** Record set follows **

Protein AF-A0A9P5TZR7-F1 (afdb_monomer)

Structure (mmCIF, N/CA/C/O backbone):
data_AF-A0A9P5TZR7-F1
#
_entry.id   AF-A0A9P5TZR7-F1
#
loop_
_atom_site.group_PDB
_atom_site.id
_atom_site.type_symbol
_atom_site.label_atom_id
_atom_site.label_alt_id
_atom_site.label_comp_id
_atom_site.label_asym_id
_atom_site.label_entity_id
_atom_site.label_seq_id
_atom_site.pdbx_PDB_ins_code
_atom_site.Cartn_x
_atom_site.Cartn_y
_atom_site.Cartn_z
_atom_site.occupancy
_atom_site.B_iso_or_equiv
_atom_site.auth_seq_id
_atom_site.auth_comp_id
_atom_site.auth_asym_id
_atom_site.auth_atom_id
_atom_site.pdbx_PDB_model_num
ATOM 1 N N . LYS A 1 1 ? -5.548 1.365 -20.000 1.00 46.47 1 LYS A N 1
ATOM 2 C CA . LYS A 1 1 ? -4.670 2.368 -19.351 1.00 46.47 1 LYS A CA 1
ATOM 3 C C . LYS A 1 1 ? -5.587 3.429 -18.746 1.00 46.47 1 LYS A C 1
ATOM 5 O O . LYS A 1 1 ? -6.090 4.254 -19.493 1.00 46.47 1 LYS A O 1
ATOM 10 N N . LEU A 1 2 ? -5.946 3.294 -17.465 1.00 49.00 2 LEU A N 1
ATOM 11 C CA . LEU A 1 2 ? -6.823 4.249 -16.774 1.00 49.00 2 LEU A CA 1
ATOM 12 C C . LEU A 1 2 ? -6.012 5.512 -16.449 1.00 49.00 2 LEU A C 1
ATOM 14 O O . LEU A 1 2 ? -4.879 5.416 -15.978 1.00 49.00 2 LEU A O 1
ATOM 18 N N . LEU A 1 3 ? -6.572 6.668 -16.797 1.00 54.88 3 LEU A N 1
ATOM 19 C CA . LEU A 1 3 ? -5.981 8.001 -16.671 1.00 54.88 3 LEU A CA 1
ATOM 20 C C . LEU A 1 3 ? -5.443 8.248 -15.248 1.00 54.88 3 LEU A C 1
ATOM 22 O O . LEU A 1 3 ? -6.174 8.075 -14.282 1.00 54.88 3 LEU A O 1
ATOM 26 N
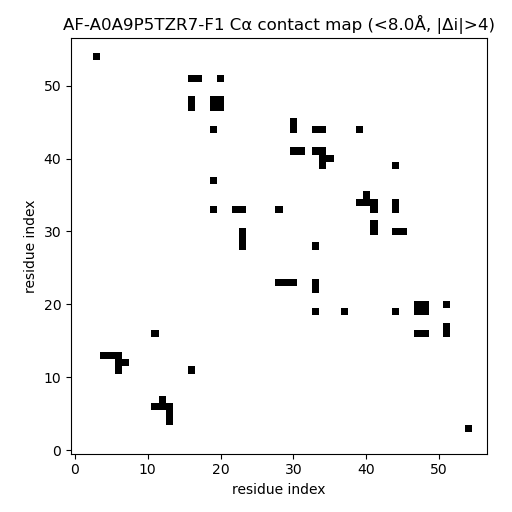 N . GLY A 1 4 ? -4.171 8.643 -15.127 1.00 52.09 4 GLY A N 1
ATOM 27 C CA . GLY A 1 4 ? -3.545 9.072 -13.864 1.00 52.09 4 GLY A CA 1
ATOM 28 C C . GLY A 1 4 ? -2.716 8.015 -13.128 1.00 52.09 4 GLY A C 1
ATOM 29 O O . GLY A 1 4 ? -1.818 8.370 -12.369 1.00 52.09 4 GLY A O 1
ATOM 30 N N . PHE A 1 5 ? -2.925 6.729 -13.408 1.00 54.28 5 PHE A N 1
ATOM 31 C CA . PHE A 1 5 ? -2.126 5.652 -12.826 1.00 54.28 5 PHE A CA 1
ATOM 32 C C . PHE A 1 5 ? -0.905 5.341 -13.693 1.00 54.28 5 PHE A C 1
ATOM 34 O O . PHE A 1 5 ? -0.790 4.275 -14.305 1.00 54.28 5 PHE A O 1
ATOM 41 N N . GLU A 1 6 ? -0.000 6.305 -13.819 1.00 55.50 6 GLU A N 1
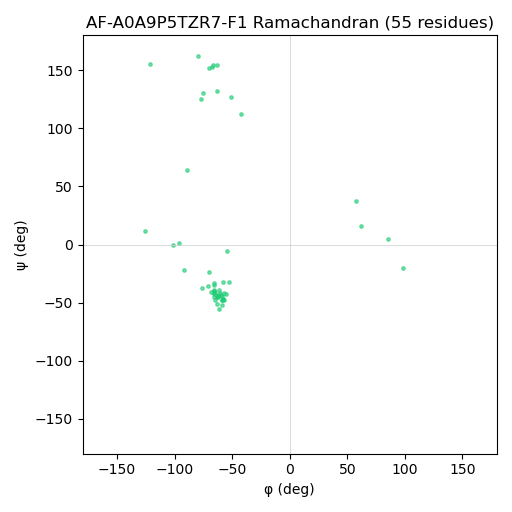
ATOM 42 C CA . GLU A 1 6 ? 1.295 6.008 -14.418 1.00 55.50 6 GLU A CA 1
ATOM 43 C C . GLU A 1 6 ? 2.020 4.986 -13.534 1.00 55.50 6 GLU A C 1
ATOM 45 O O . GLU A 1 6 ? 2.063 5.119 -12.307 1.00 55.50 6 GLU A O 1
ATOM 50 N N . THR A 1 7 ? 2.556 3.941 -14.171 1.00 56.56 7 THR A N 1
ATOM 51 C CA . THR A 1 7 ? 3.504 2.992 -13.580 1.00 56.56 7 THR A CA 1
ATOM 52 C C . THR A 1 7 ? 4.513 3.780 -12.769 1.00 56.56 7 THR A C 1
ATOM 54 O O . THR A 1 7 ? 5.249 4.600 -13.322 1.00 56.56 7 THR A O 1
ATOM 57 N N . SER A 1 8 ? 4.469 3.613 -11.450 1.00 61.62 8 SER A N 1
ATOM 58 C CA . SER A 1 8 ? 5.182 4.522 -10.575 1.00 61.62 8 SER A CA 1
ATOM 59 C C . SER A 1 8 ? 6.688 4.446 -10.815 1.00 61.62 8 SER A C 1
ATOM 61 O O . SER A 1 8 ? 7.213 3.406 -11.212 1.00 61.62 8 SER A O 1
ATOM 63 N N . ARG A 1 9 ? 7.392 5.538 -10.495 1.00 59.47 9 ARG A N 1
ATOM 64 C CA . ARG A 1 9 ? 8.847 5.737 -10.622 1.00 59.47 9 ARG A CA 1
ATOM 65 C C . ARG A 1 9 ? 9.705 4.656 -9.919 1.00 59.47 9 ARG A C 1
ATOM 67 O O . ARG A 1 9 ? 10.916 4.657 -10.088 1.00 59.47 9 ARG A O 1
ATOM 74 N N . TYR A 1 10 ? 9.078 3.737 -9.177 1.00 61.03 10 TYR A N 1
ATOM 75 C CA . TYR A 1 10 ? 9.685 2.655 -8.392 1.00 61.03 10 TYR A CA 1
ATOM 76 C C . TYR A 1 10 ? 9.152 1.243 -8.717 1.00 61.03 10 TYR A C 1
ATOM 78 O O . TYR A 1 10 ? 9.424 0.308 -7.974 1.00 61.03 10 TYR A O 1
ATOM 86 N N . GLY A 1 11 ? 8.392 1.060 -9.804 1.00 70.75 11 GLY A N 1
ATOM 87 C CA . GLY A 1 11 ? 7.891 -0.264 -10.217 1.00 70.75 11 GLY A CA 1
ATOM 88 C C . GLY A 1 11 ? 6.581 -0.710 -9.557 1.00 70.75 11 GLY A C 1
ATOM 89 O O . GLY A 1 
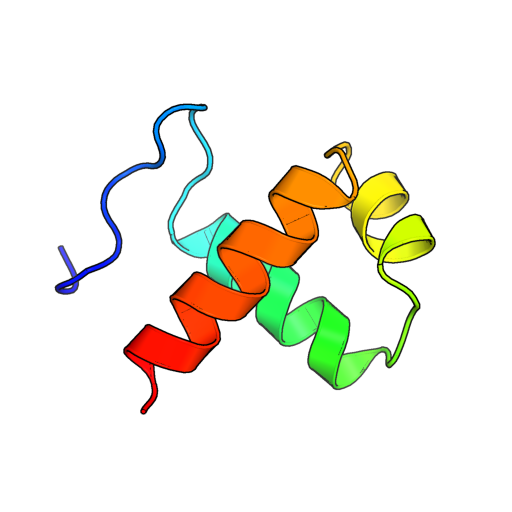11 ? 6.114 -1.812 -9.827 1.00 70.75 11 GLY A O 1
ATOM 90 N N . ILE A 1 12 ? 5.956 0.148 -8.748 1.00 78.94 12 ILE A N 1
ATOM 91 C CA . ILE A 1 12 ? 4.677 -0.142 -8.087 1.00 78.94 12 ILE A CA 1
ATOM 92 C C . ILE A 1 12 ? 3.529 -0.010 -9.087 1.00 78.94 12 ILE A C 1
ATOM 94 O O . ILE A 1 12 ? 3.360 1.022 -9.755 1.00 78.94 12 ILE A O 1
ATOM 98 N N . THR A 1 13 ? 2.745 -1.081 -9.186 1.00 86.94 13 THR A N 1
ATOM 99 C CA . THR A 1 13 ? 1.654 -1.207 -10.157 1.00 86.94 13 THR A CA 1
ATOM 100 C C . THR A 1 13 ? 0.395 -0.471 -9.703 1.00 86.94 13 THR A C 1
ATOM 102 O O . THR A 1 13 ? 0.216 -0.161 -8.530 1.00 86.94 13 THR A O 1
ATOM 105 N N . VAL A 1 14 ? -0.511 -0.202 -10.644 1.00 86.25 14 VAL A N 1
ATOM 106 C CA . VAL A 1 14 ? -1.838 0.377 -10.366 1.00 86.25 14 VAL A CA 1
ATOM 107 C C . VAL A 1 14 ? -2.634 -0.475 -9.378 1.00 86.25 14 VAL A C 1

** End of Record set **

• [Directions]: Would you retype the lines above from the one with "ATOM 91 C CA" down to the one with "ATOM 105 N N", word for word, both ends included and no other lines?

• [Solved exercise]:
ATOM 91 C CA . ILE A 1 12 ? 4.677 -0.142 -8.087 1.00 78.94 12 ILE A CA 1
ATOM 92 C C . ILE A 1 12 ? 3.529 -0.010 -9.087 1.00 78.94 12 ILE A C 1
ATOM 94 O O . ILE A 1 12 ? 3.360 1.022 -9.755 1.00 78.94 12 ILE A O 1
ATOM 98 N N . THR A 1 13 ? 2.745 -1.081 -9.186 1.00 86.94 13 THR A N 1
ATOM 99 C CA . THR A 1 13 ? 1.654 -1.207 -10.157 1.00 86.94 13 THR A CA 1
ATOM 100 C C . THR A 1 13 ? 0.395 -0.471 -9.703 1.00 86.94 13 THR A C 1
ATOM 102 O O . THR A 1 13 ? 0.216 -0.161 -8.530 1.00 86.94 13 THR A O 1
ATOM 105 N N . VAL A 1 14 ? -0.511 -0.202 -10.644 1.00 86.25 14 VAL A N 1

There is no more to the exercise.